CRG-CNAG/CalliNGS-NF

Using Single end data

benkraj opened this issue · 5 comments

Hi-

I have a single end RNA-seq data set that I would like to use the pipeline on. I've tried, but it seems to only complete processes 1A-1D and doesn't begin any of the others. I'm guessing this is due to only having one fastq, but I'm not 100% that's the issue.

Is there a way to specific to use single end data --- or could you point me in the right direction to update the pipeline for this purpose?

Any help would be appreciated.

Thanks,
Ben

Sorry I'm wrong, it isn't about single end (though maybe that's also another problem).

I attempted it again with paired end reads I downloaded online and it still stops after the first 4 steps.

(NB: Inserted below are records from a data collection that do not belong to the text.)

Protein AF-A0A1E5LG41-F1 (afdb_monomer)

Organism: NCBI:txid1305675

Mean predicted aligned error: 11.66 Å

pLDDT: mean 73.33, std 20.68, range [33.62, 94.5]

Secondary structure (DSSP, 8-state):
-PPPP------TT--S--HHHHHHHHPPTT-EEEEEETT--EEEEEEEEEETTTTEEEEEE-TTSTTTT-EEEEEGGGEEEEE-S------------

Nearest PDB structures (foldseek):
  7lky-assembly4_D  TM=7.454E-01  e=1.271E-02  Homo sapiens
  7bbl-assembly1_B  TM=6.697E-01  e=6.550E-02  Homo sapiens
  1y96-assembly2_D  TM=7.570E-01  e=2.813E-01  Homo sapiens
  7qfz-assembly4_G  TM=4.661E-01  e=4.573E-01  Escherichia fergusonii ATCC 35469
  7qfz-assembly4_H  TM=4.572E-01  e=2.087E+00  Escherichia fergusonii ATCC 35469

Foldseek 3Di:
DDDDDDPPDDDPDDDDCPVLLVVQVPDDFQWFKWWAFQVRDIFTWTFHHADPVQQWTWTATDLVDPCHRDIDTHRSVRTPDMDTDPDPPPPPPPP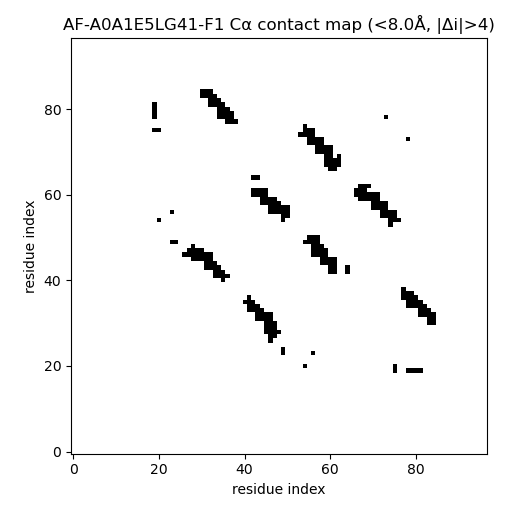DD

Solvent-accessible surface area (backbone atoms only — not comparable to full-atom values): 6198 Å² total; per-residue (Å²): 135,87,79,84,82,82,82,83,77,84,71,97,82,77,87,83,83,62,68,67,53,56,50,51,73,69,56,58,65,69,40,49,32,39,36,33,32,77,88,71,51,75,47,53,23,27,34,57,51,60,41,81,89,79,44,28,39,32,28,38,27,39,67,90,46,98,62,33,70,37,79,43,77,44,51,50,91,44,49,76,44,76,45,62,83,84,64,83,77,77,79,73,75,82,78,86,130

Radius of gyration: 15.22 Å; Cα contacts (8 Å, |Δi|>4): 140; chains: 1; bounding box: 44×32×30 Å

Structure (mmCIF, N/CA/C/O backbone):
data_AF-A0A1E5LG41-F1
#
_entry.id   AF-A0A1E5LG41-F1
#
loop_
_atom_site.group_PDB
_atom_site.id
_atom_site.type_symbol
_atom_site.label_atom_id
_atom_site.label_alt_id
_atom_site.label_comp_id
_atom_site.label_asym_id
_atom_site.label_entity_id
_atom_site.label_seq_id
_atom_site.pdbx_PDB_ins_code
_atom_site.Cartn_x
_atom_site.Cartn_y
_atom_site.Cartn_z
_atom_site.occupancy
_atom_site.B_iso_or_equiv
_atom_site.auth_seq_id
_atom_site.auth_comp_id
_atom_site.auth_asym_id
_atom_site.auth_atom_id
_atom_site.pdbx_PDB_model_num
ATOM 1 N N . MET A 1 1 ? 22.859 19.393 12.623 1.00 35.06 1 MET A N 1
ATOM 2 C CA . MET A 1 1 ? 22.306 18.323 13.477 1.00 35.06 1 MET A CA 1
ATOM 3 C C . MET A 1 1 ? 21.850 17.242 12.520 1.00 35.06 1 MET A C 1
ATOM 5 O O . MET A 1 1 ? 20.948 17.509 11.742 1.00 35.06 1 MET A O 1
ATOM 9 N N . GLY A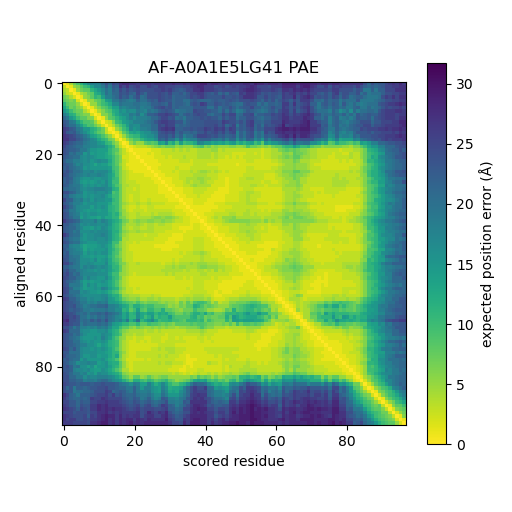 1 2 ? 22.609 16.148 12.425 1.00 37.78 2 GLY A N 1
ATOM 10 C CA . GLY A 1 2 ? 22.430 15.140 11.377 1.00 37.78 2 GLY A CA 1
ATOM 11 C C . GLY A 1 2 ? 21.230 14.256 11.681 1.00 37.78 2 GLY A C 1
ATOM 12 O O . GLY A 1 2 ? 21.162 13.701 12.775 1.00 37.78 2 GLY A O 1
ATOM 13 N N . GLN A 1 3 ? 20.294 14.169 10.739 1.00 44.59 3 GLN A N 1
ATOM 14 C CA . GLN A 1 3 ? 19.195 13.214 10.807 1.00 44.59 3 GLN A CA 1
ATOM 15 C C . GLN A 1 3 ? 19.590 11.932 10.074 1.00 44.59 3 GLN A C 1
ATOM 17 O O . GLN A 1 3 ? 20.303 11.959 9.071 1.00 44.59 3 GLN A O 1
ATOM 22 N N . LEU A 1 4 ? 19.204 10.817 10.682 1.00 33.62 4 LEU A N 1
ATOM 23 C CA . LEU A 1 4 ? 19.544 9.456 10.309 1.00 33.62 4 LEU A CA 1
ATOM 24 C C . LEU A 1 4 ? 18.621 9.031 9.158 1.00 33.62 4 LEU A C 1
ATOM 26 O O . LEU A 1 4 ? 17.408 9.010 9.335 1.00 33.62 4 LEU A O 1
ATOM 30 N N . TYR A 1 5 ? 19.178 8.700 7.995 1.00 37.44 5 TYR A N 1
ATOM 31 C CA . TYR A 1 5 ? 18.402 8.168 6.874 1.00 37.44 5 TYR A CA 1
ATOM 32 C C . TYR A 1 5 ? 18.151 6.672 7.100 1.00 37.44 5 TYR A C 1
ATOM 34 O O . TYR A 1 5 ? 19.103 5.893 7.173 1.00 37.44 5 TYR A O 1
ATOM 42 N N . ALA A 1 6 ? 16.888 6.260 7.222 1.00 35.62 6 ALA A N 1
ATOM 43 C CA . ALA A 1 6 ? 16.513 4.850 7.245 1.00 35.62 6 ALA A CA 1
ATOM 44 C C . ALA A 1 6 ? 16.182 4.395 5.817 1.00 35.62 6 ALA A C 1
ATOM 46 O O . ALA A 1 6 ? 15.049 4.495 5.361 1.00 35.62 6 ALA A O 1
ATOM 47 N N . ILE A 1 7 ? 17.185 3.893 5.096 1.00 41.66 7 ILE A N 1
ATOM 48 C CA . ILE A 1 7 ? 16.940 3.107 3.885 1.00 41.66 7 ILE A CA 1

krajacichbj@cn0983 pipeline$ bash rna.variant.test.mosq.sh
Loading singularity 3.5.2 on cn83
N E X T F L O W ~ version 19.10.0
Pulling CRG-CNAG/CalliNGS-NF ...
downloaded from https://github.com/CRG-CNAG/CalliNGS-NF.git
Launching CRG-CNAG/CalliNGS-NF astonishing_fermat - revision: 8416386 [master]
C A L L I N G S - N F v 1.0
genome : rna.variant/Anopheles-gambiae-PEST_CHROMOSOMES_AgamP4.fa
reads : rna.variants/test.mosq/{1,2}.fastq.gz
variants : rna.variant/ag1000g.phase2.ar1.variants.pass.X.vcf.gz
blacklist: rna.variant/Ag.sorted.bed
results : rna.variant/results/
gatk : rna.variant/gatk-3.7.0/GenomeAnalysisTK.jar
executor > slurm (4)
[ac/60f52d] process > 1A_prepare_genome_samtools (Anopheles-gambiae-PEST_CHROMOSOMES_AgamP4) [100%] 1 of 1 ✔
[30/b914a0] process > 1B_prepare_genome_picard (Anopheles-gambiae-PEST_CHROMOSOMES_AgamP4) [100%] 1 of 1 ✔
[eb/ef49b2] process > 1C_prepare_star_genome_index (Anopheles-gambiae-PEST_CHROMOSOMES_AgamP4) [100%] 1 of 1 ✔
[91/7d38e3] process > 1D_prepare_vcf_file (ag1000g.phase2.ar1.variants.pass.X.vcf) [100%] 1 of 1 ✔
[- ] process > 2_rnaseq_mapping_star -
[- ] process > 3_rnaseq_gatk_splitNcigar -
[- ] process > 4_rnaseq_gatk_recalibrate -
[- ] process > 5_rnaseq_call_variants -
[- ] process > 6A_post_process_vcf -
[- ] process > 6B_prepare_vcf_for_ase -
[- ] process > 6C_ASE_knownSNPs -
Completed at: 15-Jan-2020 16:04:15
Duration : 10m 1s
CPU hours : 0.1
Succeeded : 4

I am initializing the pipeline with:
rna.variant/nextflow run CRG-CNAG/CalliNGS-NF
-c rna.variant/pipeline/CalliNGS-NF/biowulf.config2
--reads 'rna.variants/test.mosq/{1,2}.fastq.gz'
--genome rna.variant/Anopheles-gambiae-PEST_CHROMOSOMES_AgamP4.fa
--variants rna.variant/ag1000g.phase2.ar1.variants.pass.X.vcf.gz
--blacklist rna.variant/Ag.sorted.bed
--results rna.variant/results/
--gatk rna.variant/gatk-3.7.0/GenomeAnalysisTK.jar
--max_memory '128.GB'

Any thoughts as to why it stops after the first 4 processes would be helpful. I don't get any errors that I see.

Thanks,
Ben

I am having exactly the same problem here... the first 4 processes run but the remainder of the pipeline 'fails' ...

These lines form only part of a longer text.